DbusNoReplyError: Connection terminated and Exception in callback SdBus.drive()

bernhardkaindl commented 2 years ago

Hi, am working on a daemon which is running on a remote device.

It uses sdbus_async.networkmanager to connect to the NetworkManager of that device.

The Networkmanager running on it is NetworkManager-1.28 (The root filesystem of that device is built by an embedded build system and it would take some effort to rebuild it)
I use sdbus 0.8.5 and 0.9.0 (both show the problem)

The behavior I see is the following:

When the daemon, after connecting to the NetworkManager, exectues sdbus-calls to it immediately, the calls succeed.

When the damon instead waits for more than a few seconds before sending a request, this happens:

sdbus.dbus_exceptions.DbusNoReplyError: Connection terminated

When the daemon waits even longer, this happens in a endless loop:

Exception in callback SdBus.drive()  base_events.py:1707
handle: <Handle SdBus.drive()>                                                                                
Traceback (most recent call last):                                                                            
   File "asyncio/events.py", line 81, in _run                                                                  
sd_bus_internals.SdBusLibraryError: Line: 270. return_value in function SdBus_drive                           
returned error: 110

Is there a way to recover from these conditions?

I saw a similar error in https://github.com/python-sdbus/python-sdbus/issues/1 - Maybe it helps to find the issue.

igo95862 commented 2 years ago

Are you using blocking or asyncio?

bernhardkaindl commented 2 years ago

asyncio

igo95862 commented 2 years ago

instead waits for more than a few seconds

What do you use to implement that?

igo95862 commented 2 years ago

If you use time.sleep or any other blocking function the D-Bus processing will stop and your connection will reset because the D-Bus daemon will think that you are a dead process.

You want to use asyncio.sleep in this case.

Also if you launch python with the -X dev argument it will show if any function blocked for too long.

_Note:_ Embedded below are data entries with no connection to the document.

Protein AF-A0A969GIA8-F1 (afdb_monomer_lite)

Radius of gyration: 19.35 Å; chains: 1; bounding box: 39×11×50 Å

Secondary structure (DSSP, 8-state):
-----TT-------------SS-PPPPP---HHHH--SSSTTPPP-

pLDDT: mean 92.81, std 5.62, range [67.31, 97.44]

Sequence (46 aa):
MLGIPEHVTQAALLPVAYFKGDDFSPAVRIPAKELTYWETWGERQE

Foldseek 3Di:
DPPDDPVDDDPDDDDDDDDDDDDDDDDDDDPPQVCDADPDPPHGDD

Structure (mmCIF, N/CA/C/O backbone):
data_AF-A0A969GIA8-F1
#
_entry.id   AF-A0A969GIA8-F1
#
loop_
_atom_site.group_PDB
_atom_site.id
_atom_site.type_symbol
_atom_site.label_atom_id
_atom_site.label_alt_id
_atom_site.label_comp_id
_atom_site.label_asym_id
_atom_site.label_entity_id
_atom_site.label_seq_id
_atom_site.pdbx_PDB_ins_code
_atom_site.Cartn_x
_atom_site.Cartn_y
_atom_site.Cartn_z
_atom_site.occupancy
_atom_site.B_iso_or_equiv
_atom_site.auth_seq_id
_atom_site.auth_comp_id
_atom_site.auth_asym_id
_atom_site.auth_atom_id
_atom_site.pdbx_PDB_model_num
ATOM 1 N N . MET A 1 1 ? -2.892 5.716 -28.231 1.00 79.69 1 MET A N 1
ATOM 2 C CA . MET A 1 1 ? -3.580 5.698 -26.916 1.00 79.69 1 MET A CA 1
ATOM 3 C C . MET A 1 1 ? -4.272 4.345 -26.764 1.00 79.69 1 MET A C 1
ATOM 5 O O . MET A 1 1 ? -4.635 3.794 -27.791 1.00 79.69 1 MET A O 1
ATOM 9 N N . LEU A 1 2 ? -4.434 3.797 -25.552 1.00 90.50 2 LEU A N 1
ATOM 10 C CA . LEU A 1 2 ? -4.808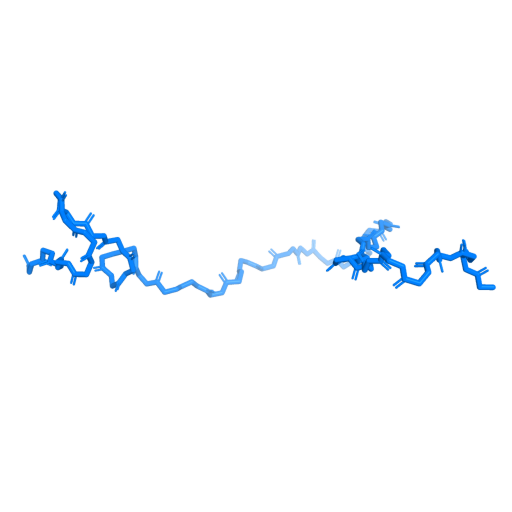 2.384 -25.311 1.00 90.50 2 LEU A CA 1
ATOM 11 C C . LEU A 1 2 ? -6.218 1.950 -25.784 1.00 90.50 2 LEU A C 1
ATOM 13 O O . LEU A 1 2 ? -6.570 0.790 -25.612 1.00 90.50 2 LEU A O 1
ATOM 17 N N . GLY A 1 3 ? -7.023 2.844 -26.368 1.00 94.81 3 GLY A N 1
ATOM 18 C CA . GLY A 1 3 ? -8.354 2.498 -26.888 1.00 94.81 3 GLY A CA 1
ATOM 19 C C . GLY A 1 3 ? -9.371 2.119 -25.807 1.00 94.81 3 GLY A C 1
ATOM 20 O O . GLY A 1 3 ? -10.248 1.301 -26.062 1.00 94.81 3 GLY A O 1
ATOM 21 N N . ILE A 1 4 ? -9.234 2.676 -24.599 1.00 95.62 4 ILE A N 1
ATOM 22 C CA . ILE A 1 4 ? -10.113 2.366 -23.466 1.00 95.62 4 ILE A CA 1
ATOM 23 C C . ILE A 1 4 ? -11.544 2.859 -23.776 1.00 95.62 4 ILE A C 1
ATOM 25 O O . ILE A 1 4 ? -11.701 4.038 -24.102 1.00 95.62 4 ILE A O 1
ATOM 29 N N . PRO A 1 5 ? -12.573 1.990 -23.702 1.00 97.06 5 PRO A N 1
ATOM 30 C CA . PRO A 1 5 ? -13.969 2.374 -23.927 1.00 97.06 5 PRO A CA 1
ATOM 31 C C . PRO A 1 5 ? -14.482 3.392 -22.898 1.00 97.06 5 PRO A C 1
ATOM 33 O O . PRO A 1 5 ? -14.029 3.401 -21.760 1.00 97.06 5 PRO A O 1
ATOM 36 N N . GLU A 1 6 ? -15.492 4.189 -23.263 1.00 96.88 6 GLU A N 1
ATOM 37 C CA . GLU A 1 6 ? -16.031 5.284 -22.428 1.00 96.88 6 GLU A CA 1
ATOM 38 C C . GLU A 1 6 ? -16.522 4.838 -21.039 1.00 96.88 6 GLU A C 1
ATOM 40 O O . GLU A 1 6 ? -16.401 5.572 -20.064 1.00 96.88 6 GLU A O 1
ATOM 45 N N . HIS A 1 7 ? -17.034 3.611 -20.929 1.00 97.38 7 HIS A N 1
ATOM 46 C CA . HIS A 1 7 ? -17.544 3.052 -19.675 1.00 97.38 7 HIS A CA 1
ATOM 47 C C . HIS A 1 7 ? -16.458 2.399 -18.798 1.00 97.38 7 HIS A C 1
ATOM 49 O O . HIS A 1 7 ? -16.784 1.772 -17.790 1.00 97.38 7 HIS A O 1
ATOM 55 N N . VAL A 1 8 ? -15.179 2.493 -19.182 1.00 97.44 8 VAL A N 1
ATOM 56 C CA . VAL A 1 8 ? -14.050 1.895 -18.460 1.00 97.44 8 VAL A CA 1
ATOM 57 C C . VAL A 1 8 ? -13.092 2.982 -17.980 1.00 97.44 8 VAL A C 1
ATOM 59 O O . VAL A 1 8 ? -12.578 3.773 -18.766 1.00 97.44 8 VAL A O 1
ATOM 62 N N . THR A 1 9 ? -12.773 2.959 -16.684 1.00 96.12 9 THR A N 1
ATOM 63 C CA . THR A 1 9 ? -11.809 3.879 -16.066 1.00 96.12 9 THR A CA 1
ATOM 64 C C . THR A 1 9 ? -10.489 3.172 -15.778 1.00 96.12 9 THR A C 1
ATOM 66 O O . THR A 1 9 ? -10.449 2.147 -15.097 1.00 96.12 9 THR A O 1
ATOM 69 N N . GLN A 1 10 ? -9.382 3.747 -16.247 1.00 95.25 10 GLN A N 1
ATOM 70 C CA . GLN A 1 10 ? -8.040 3.294 -15.888 1.00 95.25 10 GLN A CA 1
ATOM 71 C C . GLN A 1 10 ? -7.748 3.620 -14.414 1.00 95.25 10 GLN A C 1
ATOM 73 O O . GLN A 1 10 ? -7.585 4.784 -14.058 1.00 95.25 10 GLN A O 1
ATOM 78 N N . ALA A 1 11 ? -7.666 2.595 -13.563 1.00 96.06 11 ALA A N 1
ATOM 79 C CA . ALA A 1 11 ? -7.501 2.775 -12.117 1.00 96.06 11 ALA A CA 1
ATOM 80 C C . ALA A 1 11 ? -6.055 3.086 -11.691 1.00 96.06 11 ALA A C 1
ATOM 82 O O . ALA A 1 11 ? -5.835 3.854 -10.759 1.00 96.06 11 ALA A O 1
ATOM 83 N N . ALA A 1 12 ? -5.066 2.488 -12.358 1.00 96.56 12 ALA A N 1
ATOM 84 C CA . ALA A 1 12 ? -3.654 2.678 -12.044 1.00 96.56 12 ALA A CA 1
ATOM 85 C C . ALA A 1 12 ? -2.761 2.358 -13.249 1.00 96.56 12 ALA A C 1
ATOM 87 O O . ALA A 1 12 ? -3.152 1.622 -14.156 1.00 96.56 12 ALA A O 1
ATOM 88 N N . LEU A 1 13 ? -1.534 2.881 -13.215 1.00 95.44 13 LEU A N 1
ATOM 89 C CA . LEU A 1 13 ? -0.418 2.441 -14.048 1.00 95.44 13 LEU A CA 1
ATOM 90 C C . LEU A 1 13 ? 0.725 2.049 -13.123 1.00 95.44 13 LEU A C 1
ATOM 9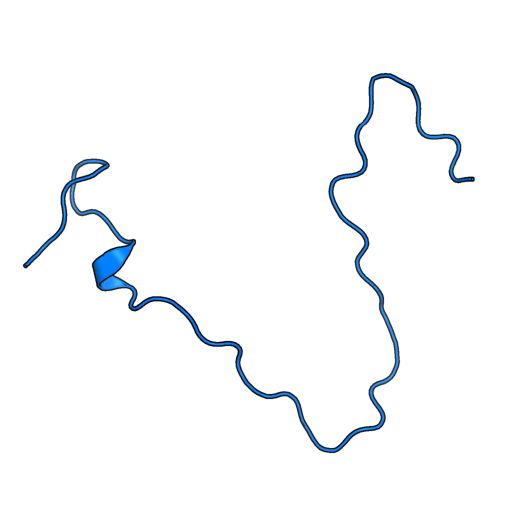2 O O . LEU A 1 13 ? 1.144 2.845 -12.285 1.00 95.44 13 LEU A O 1
ATOM 96 N N . LEU A 1 14 ? 1.216 0.826 -13.276 1.00 95.62 14 LEU A N 1
ATOM 97 C CA . LEU A 1 14 ? 2.297 0.291 -12.460 1.00 95.62 14 LEU A CA 1
ATOM 98 C C . LEU A 1 14 ? 3.557 0.200 -13.326 1.00 95.62 14 LEU A C 1
ATOM 100 O O . LEU A 1 14 ? 3.648 -0.701 -14.163 1.00 95.62 14 LEU A O 1
ATOM 104 N N . PRO A 1 15 ? 4.509 1.139 -13.195 1.00 94.25 15 PRO A N 1
ATOM 105 C CA . PRO A 1 15 ? 5.759 1.055 -13.930 1.00 94.25 15 PRO A CA 1
ATOM 106 C C . PRO A 1 15 ? 6.611 -0.093 -13.385 1.00 94.25 15 PRO A C 1
ATOM 108 O O . PRO A 1 15 ? 6.743 -0.267 -12.174 1.00 94.25 15 PRO A O 1
ATOM 111 N N . VAL A 1 16 ? 7.229 -0.849 -14.291 1.00 96.00 16 VAL A N 1
ATOM 112 C CA . VAL A 1 16 ? 8.190 -1.905 -13.957 1.00 96.00 16 VAL A CA 1
ATOM 113 C C . VAL A 1 16 ? 9.506 -1.581 -14.650 1.00 96.00 16 VAL A C 1
ATOM 115 O O . VAL A 1 16 ? 9.542 -1.381 -15.863 1.00 96.00 16 VAL A O 1
ATOM 118 N N . ALA A 1 17 ? 10.586 -1.501 -13.875 1.00 96.00 17 ALA A N 1
ATOM 119 C CA . ALA A 1 17 ? 11.919 -1.177 -14.367 1.00 96.00 17 ALA A CA 1
ATOM 120 C C . ALA A 1 17 ? 13.002 -1.796 -13.474 1.00 96.00 17 ALA A C 1
ATOM 122 O O . ALA A 1 17 ? 12.748 -2.151 -12.324 1.00 96.00 17 ALA A O 1
ATOM 123 N N . TYR A 1 18 ? 14.224 -1.886 -14.001 1.00 96.00 18 TYR A N 1
ATOM 124 C CA . TYR A 1 18 ? 15.398 -2.276 -13.224 1.00 96.00 18 TYR A CA 1
ATOM 125 C C . TYR A 1 18 ? 15.896 -1.095 -12.379 1.00 96.00 18 TYR A C 1
ATOM 127 O O . TYR A 1 18 ? 16.252 -0.046 -12.926 1.00 96.00 18 TYR A O 1
ATOM 135 N N . PHE A 1 19 ? 15.920 -1.263 -11.057 1.00 95.75 19 PHE A N 1
ATOM 136 C CA . PHE A 1 19 ? 16.381 -0.239 -10.122 1.00 95.75 19 PHE A CA 1
ATOM 137 C C . PHE A 1 19 ? 17.911 -0.102 -10.167 1.00 95.75 19 PHE A C 1
ATOM 139 O O . PHE A 1 19 ? 18.626 -1.099 -10.163 1.00 95.75 19 PHE A O 1
ATOM 146 N N . LYS A 1 20 ? 18.410 1.139 -10.248 1.00 96.81 20 LYS A N 1
ATOM 147 C CA . LYS A 1 20 ? 19.850 1.459 -10.362 1.00 96.81 20 LYS A CA 1
ATOM 148 C C . LYS A 1 20 ? 20.400 2.290 -9.191 1.00 96.81 20 LYS A C 1
ATOM 150 O O . LYS A 1 20 ? 21.520 2.778 -9.293 1.00 96.81 20 LYS A O 1
ATOM 155 N N . GLY A 1 21 ? 19.598 2.527 -8.153 1.00 94.69 21 GLY A N 1
ATOM 156 C CA . GLY A 1 21 ? 20.039 3.212 -6.934 1.00 94.69 21 GLY A CA 1
ATOM 157 C C . GLY A 1 21 ? 20.594 2.233 -5.899 1.00 94.69 21 GLY A C 1
ATOM 158 O O . GLY A 1 21 ? 20.795 1.060 -6.209 1.00 94.69 21 GLY A O 1
ATOM 159 N N . ASP A 1 22 ? 20.791 2.723 -4.675 1.00 95.25 22 ASP A N 1
ATOM 160 C CA . ASP A 1 22 ? 21.352 1.930 -3.577 1.00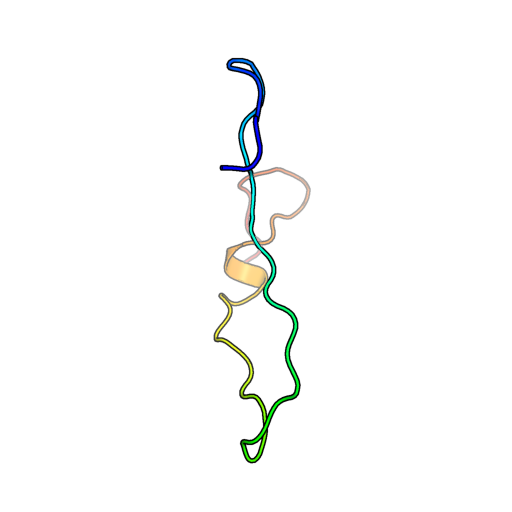 95.25 22 ASP A CA 1
ATOM 161 C C . ASP A 1 22 ? 20.306 0.998 -2.939 1.00 95.25 22 ASP A C 1
ATOM 163 O O . ASP A 1 22 ? 20.471 -0.218 -2.967 1.00 95.25 22 ASP A O 1
ATOM 167 N N . ASP A 1 23 ? 19.211 1.552 -2.401 1.00 94.50 23 ASP A N 1
ATOM 168 C CA . ASP A 1 23 ? 18.110 0.785 -1.795 1.00 94.50 23 ASP A CA 1
ATOM 169 C C . ASP A 1 23 ? 16.795 1.595 -1.761 1.00 94.50 23 ASP A C 1
ATOM 171 O O . ASP A 1 23 ? 16.773 2.805 -2.013 1.00 94.50 23 ASP A O 1
ATOM 175 N N . PHE A 1 24 ? 15.683 0.935 -1.437 1.00 93.31 24 PHE A N 1
ATOM 176 C CA . PHE A 1 24 ? 14.386 1.557 -1.195 1.00 93.31 24 PHE A CA 1
ATOM 177 C C . PHE A 1 24 ? 14.215 1.930 0.279 1.00 93.31 24 PHE A C 1
ATOM 179 O O . PHE A 1 24 ? 14.511 1.155 1.182 1.00 93.31 24 PHE A O 1
ATOM 186 N N . SER A 1 25 ? 13.640 3.104 0.541 1.00 93.06 25 SER A N 1
ATOM 187 C CA . SER A 1 25 ? 13.222 3.482 1.894 1.00 93.06 25 SER A CA 1
ATOM 188 C C . SER A 1 25 ? 11.738 3.169 2.122 1.00 93.06 25 SER A C 1
ATOM 190 O O . SER A 1 25 ? 10.917 3.451 1.242 1.00 93.06 25 SER A O 1
ATOM 192 N N . PRO A 1 26 ? 11.352 2.638 3.297 1.00 94.69 26 PRO A N 1
ATOM 193 C CA . PRO A 1 26 ? 9.951 2.466 3.652 1.00 94.69 26 PRO A CA 1
ATOM 194 C C . PRO A 1 26 ? 9.220 3.808 3.637 1.00 94.69 26 PRO A C 1
ATOM 196 O O . PRO A 1 26 ? 9.684 4.799 4.199 1.00 94.69 26 PRO A O 1
ATOM 199 N N . ALA A 1 27 ? 8.044 3.843 3.021 1.00 95.19 27 ALA A N 1
ATOM 200 C CA . ALA A 1 27 ? 7.202 5.027 3.075 1.00 95.19 27 ALA A CA 1
ATOM 201 C C . ALA A 1 27 ? 6.520 5.136 4.449 1.00 95.19 27 ALA A C 1
ATOM 203 O O . ALA A 1 27 ? 6.094 4.133 5.025 1.00 95.19 27 ALA A O 1
ATOM 204 N N . VAL A 1 28 ? 6.372 6.366 4.946 1.00 96.00 28 VAL A N 1
ATOM 205 C CA . VAL A 1 28 ? 5.692 6.647 6.218 1.00 96.00 28 VAL A CA 1
ATOM 206 C C . VAL A 1 28 ? 4.252 6.121 6.165 1.00 96.00 28 VAL A C 1
ATOM 208 O O . VAL A 1 28 ? 3.573 6.199 5.135 1.00 96.00 28 VAL A O 1
ATOM 211 N N . ARG A 1 29 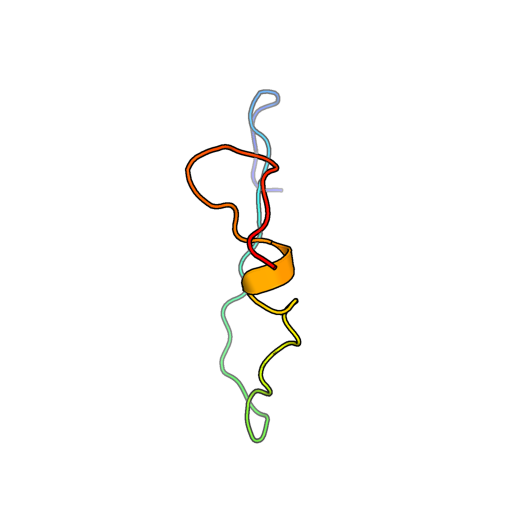? 3.794 5.536 7.271 1.00 95.69 29 ARG A N 1
ATOM 212 C CA . ARG A 1 29 ? 2.424 5.052 7.462 1.00 95.69 29 ARG A CA 1
ATOM 213 C C . ARG A 1 29 ? 1.848 5.683 8.719 1.00 95.69 29 ARG A C 1
ATOM 215 O O . ARG A 1 29 ? 2.578 5.934 9.673 1.00 95.69 29 ARG A O 1
ATOM 222 N N . ILE A 1 30 ? 0.541 5.909 8.703 1.00 94.56 30 ILE A N 1
ATOM 223 C CA . ILE A 1 30 ? -0.213 6.268 9.904 1.00 94.56 30 ILE A CA 1
ATOM 224 C C . ILE A 1 30 ? -0.128 5.077 10.884 1.00 94.56 30 ILE A C 1
ATOM 226 O O . ILE A 1 30 ? -0.211 3.931 10.422 1.00 94.56 30 ILE A O 1
ATOM 230 N N . PRO A 1 31 ? 0.058 5.295 12.201 1.00 93.44 31 PRO A N 1
ATOM 231 C CA . PRO A 1 31 ? 0.017 4.220 13.188 1.00 93.44 31 PRO A CA 1
ATOM 232 C C . PRO A 1 31 ? -1.272 3.405 13.078 1.00 93.44 31 PRO A C 1
ATOM 234 O O . PRO A 1 31 ? -2.356 3.971 12.970 1.00 93.44 31 PRO A O 1
ATOM 237 N N . ALA A 1 32 ? -1.164 2.074 13.143 1.00 92.06 32 ALA A N 1
ATOM 238 C CA . ALA A 1 32 ? -2.304 1.179 12.925 1.00 92.06 32 ALA A CA 1
ATOM 239 C C . ALA A 1 32 ? -3.516 1.556 13.794 1.00 92.06 32 ALA A C 1
ATOM 241 O O . ALA A 1 32 ? -4.610 1.722 13.266 1.00 92.06 32 ALA A O 1
ATOM 242 N N . LYS A 1 33 ? -3.282 1.830 15.085 1.00 89.94 33 LYS A N 1
ATOM 243 C CA . LYS A 1 33 ? -4.305 2.235 16.063 1.00 89.94 33 LYS A CA 1
ATOM 244 C C . LYS A 1 33 ? -5.147 3.457 15.665 1.00 89.94 33 LYS A C 1
ATOM 246 O O . LYS A 1 33 ? -6.248 3.624 16.169 1.00 89.94 33 LYS A O 1
ATOM 251 N N . GLU A 1 34 ? -4.650 4.324 14.783 1.00 90.62 34 GLU A N 1
ATOM 252 C CA . GLU A 1 34 ? -5.383 5.522 14.353 1.00 90.62 34 GLU A CA 1
ATOM 253 C C . GLU A 1 34 ? -6.391 5.226 13.227 1.00 90.62 34 GLU A C 1
ATOM 255 O O . GLU A 1 34 ? -7.371 5.968 13.073 1.00 90.62 34 GLU A O 1
ATOM 260 N N . LEU A 1 35 ? -6.165 4.148 12.461 1.00 91.75 35 LEU A N 1
ATOM 261 C CA . LEU A 1 35 ? -6.951 3.777 11.276 1.00 91.75 35 LEU A CA 1
ATOM 262 C C . LEU A 1 35 ? -7.654 2.411 11.392 1.00 91.75 35 LEU A C 1
ATOM 264 O O . LEU A 1 35 ? -8.512 2.095 10.572 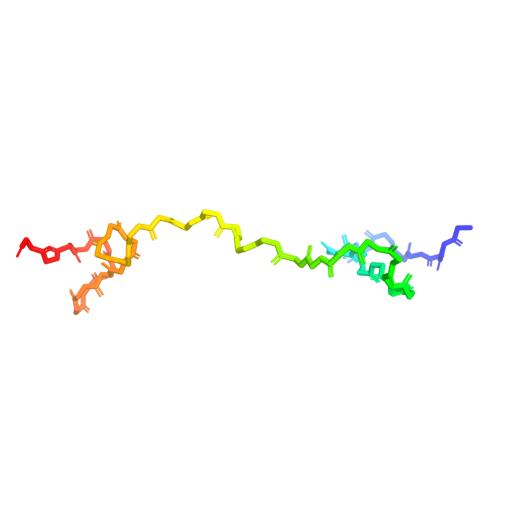1.00 91.75 35 LEU A O 1
ATOM 268 N N . THR A 1 36 ? -7.318 1.597 12.391 1.00 93.25 36 THR A N 1
ATOM 269 C CA . THR A 1 36 ? -8.035 0.356 12.708 1.00 93.25 36 THR A CA 1
ATOM 270 C C . THR A 1 36 ? -9.170 0.623 13.686 1.00 93.25 36 THR A C 1
ATOM 272 O O . THR A 1 36 ? -8.974 1.329 14.675 1.00 93.25 36 THR A O 1
ATOM 275 N N . TYR A 1 37 ? -10.322 0.004 13.445 1.00 93.12 37 TYR A N 1
ATOM 276 C CA . TYR A 1 37 ? -11.483 0.061 14.332 1.00 93.12 37 TYR A CA 1
ATOM 277 C C . TYR A 1 37 ? -11.747 -1.302 14.971 1.00 93.12 37 TYR A C 1
ATOM 279 O O . TYR A 1 37 ? -11.423 -2.331 14.373 1.00 93.12 37 TYR A O 1
ATOM 287 N N . TRP A 1 38 ? -12.333 -1.310 16.168 1.00 91.75 38 TRP A N 1
ATOM 288 C CA . TRP A 1 38 ? -12.625 -2.536 16.914 1.00 91.75 38 TRP A CA 1
ATOM 289 C C . TRP A 1 38 ? -14.127 -2.760 17.060 1.00 91.75 38 TRP A C 1
ATOM 291 O O . TRP A 1 38 ? -14.841 -1.850 17.470 1.00 91.75 38 TRP A O 1
ATOM 301 N N . GLU A 1 39 ? -14.591 -3.972 16.739 1.00 94.06 39 GLU A N 1
ATOM 302 C CA . GLU A 1 39 ? -16.000 -4.413 16.642 1.00 94.06 39 GLU A CA 1
ATOM 303 C C . GLU A 1 39 ? -16.880 -3.634 15.648 1.00 94.06 39 GLU A C 1
ATOM 305 O O . GLU A 1 39 ? -17.630 -4.236 14.883 1.00 94.06 39 GLU A O 1
ATOM 310 N N . THR A 1 40 ? -16.806 -2.303 15.637 1.00 93.69 40 THR A N 1
ATOM 311 C CA . THR A 1 40 ? -17.682 -1.412 14.871 1.00 93.69 40 THR A CA 1
ATOM 312 C C . THR A 1 40 ? -16.868 -0.398 14.076 1.00 93.69 40 THR A C 1
ATOM 314 O O . THR A 1 40 ? -15.883 0.157 14.556 1.00 93.69 40 THR A O 1
ATOM 317 N N . TRP A 1 41 ? -17.289 -0.126 12.840 1.00 91.75 41 TRP A N 1
ATOM 318 C CA . TRP A 1 41 ? -16.653 0.886 11.997 1.00 91.75 41 TRP A CA 1
ATOM 319 C C . TRP A 1 41 ? -16.725 2.275 12.643 1.00 91.75 41 TRP A C 1
ATOM 321 O O . TRP A 1 41 ? -17.806 2.732 13.003 1.00 91.75 41 TRP A O 1
ATOM 331 N N . GLY A 1 42 ? -15.585 2.960 12.748 1.00 88.69 42 GLY A N 1
ATOM 332 C CA . GLY A 1 42 ? -15.491 4.274 13.388 1.00 88.69 42 GLY A CA 1
ATOM 333 C C . GLY A 1 42 ? -15.098 4.240 14.870 1.00 88.69 42 GLY A C 1
ATOM 334 O O . GLY A 1 42 ? -14.587 5.246 15.358 1.00 88.69 42 GLY A O 1
ATOM 335 N N . GLU A 1 43 ? -15.244 3.100 15.554 1.00 90.69 43 GLU A N 1
ATOM 336 C CA . GLU A 1 43 ? -14.910 2.946 16.978 1.00 90.69 43 GLU A CA 1
ATOM 337 C C . GLU A 1 43 ? -13.424 2.614 17.174 1.00 90.69 43 GLU A C 1
ATOM 339 O O . GLU A 1 43 ? -12.930 1.592 16.687 1.00 90.69 43 GLU A O 1
ATOM 344 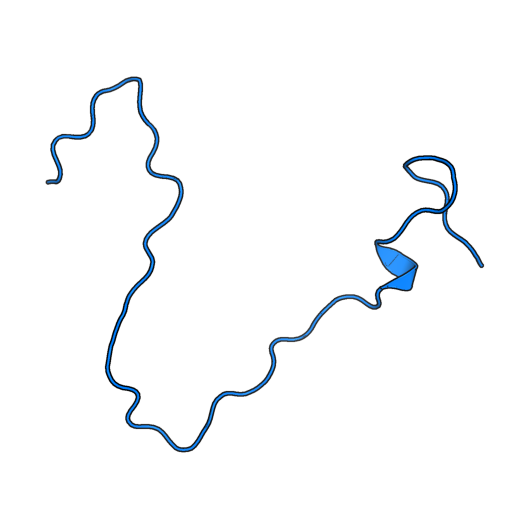N N . ARG A 1 44 ? -12.688 3.484 17.875 1.00 84.75 44 ARG A N 1
ATOM 345 C CA . ARG A 1 44 ? -11.250 3.311 18.149 1.00 84.75 44 ARG A CA 1
ATOM 346 C C . ARG A 1 44 ? -11.032 2.756 19.556 1.00 84.75 44 ARG A C 1
ATOM 348 O O . ARG A 1 44 ? -11.732 3.145 20.483 1.00 84.75 44 ARG A O 1
ATOM 355 N N . GLN A 1 45 ? -10.035 1.886 19.715 1.00 76.31 45 GLN A N 1
ATOM 356 C CA . GLN A 1 45 ? -9.526 1.515 21.040 1.00 76.31 45 GLN A CA 1
ATOM 357 C C . GLN A 1 45 ? -8.569 2.606 21.544 1.00 76.31 45 GLN A C 1
ATOM 359 O O . GLN A 1 45 ? -7.714 3.057 20.775 1.00 76.31 45 GLN A O 1
ATOM 364 N N . GLU A 1 46 ? -8.722 3.024 22.803 1.00 67.31 46 GLU A N 1
ATOM 365 C CA . GLU A 1 46 ? -7.780 3.917 23.506 1.00 67.31 46 GLU A CA 1
ATOM 366 C C . GLU A 1 46 ? -6.579 3.158 24.085 1.00 67.31 46 GLU A C 1
ATOM 368 O O . GLU A 1 46 ? -6.777 2.039 24.615 1.00 67.31 46 GLU A O 1
#

bernhardkaindl commented 2 years ago

Many Thanks, the daemon is a responder to RPC calls.

It uses an asyncio-based framework and I added no blocking waits: https://pjrpc.readthedocs.io/en/stable/
On my development machine, this does not show,

I guess I might be a version or configuration difference on the embedded device.

When starting up, it does this:

    sdbus.set_default_bus(sdbus.sd_bus_open_system())
    network_manager = NetworkManager()

Then the server waits on a RabbitMQ queue (impemented using aio-pika) to read RPC requests.

Later, when a RPC request to return the states of devices comes in, this gets called (thru the RPC method below):

    async def get_device_states(**kwargs: Any) -> DeviceStates:
        """Closure using network_manager for returning connection states"""
        dev_states: DeviceStates = []
        kwargs = kwargs.get("kwargs", kwargs)  # workaround kwargs["kwargs"]
        device_paths = await network_manager.get_devices()
        for device_path in device_paths:
            if not await (device := Device(device_path)).is_hw():
                continue
            dev_states.append(await get_device_jsondict(device, **kwargs))
        return dev_states

    @server.registry.add  # type: ignore
    async def device_states(**kwargs: Any) -> DeviceStates:
        """RPC method, calls connectionstates() to return connection statues"""
        connection_state_list = await get_device_states()
        await trigger_connectivity_check()
        server.logger.info(server.pformat(connection_state_list))
        return connection_state_list

No problem was shown during development on my notebook using Ubuntu 21.04. dbus-daemon versions: Ubuntu 21.04(development machine) 1.12.20 Embedded Device: 1.12.16 Is there a dbus-daemon build or config option which might affect this in different ways?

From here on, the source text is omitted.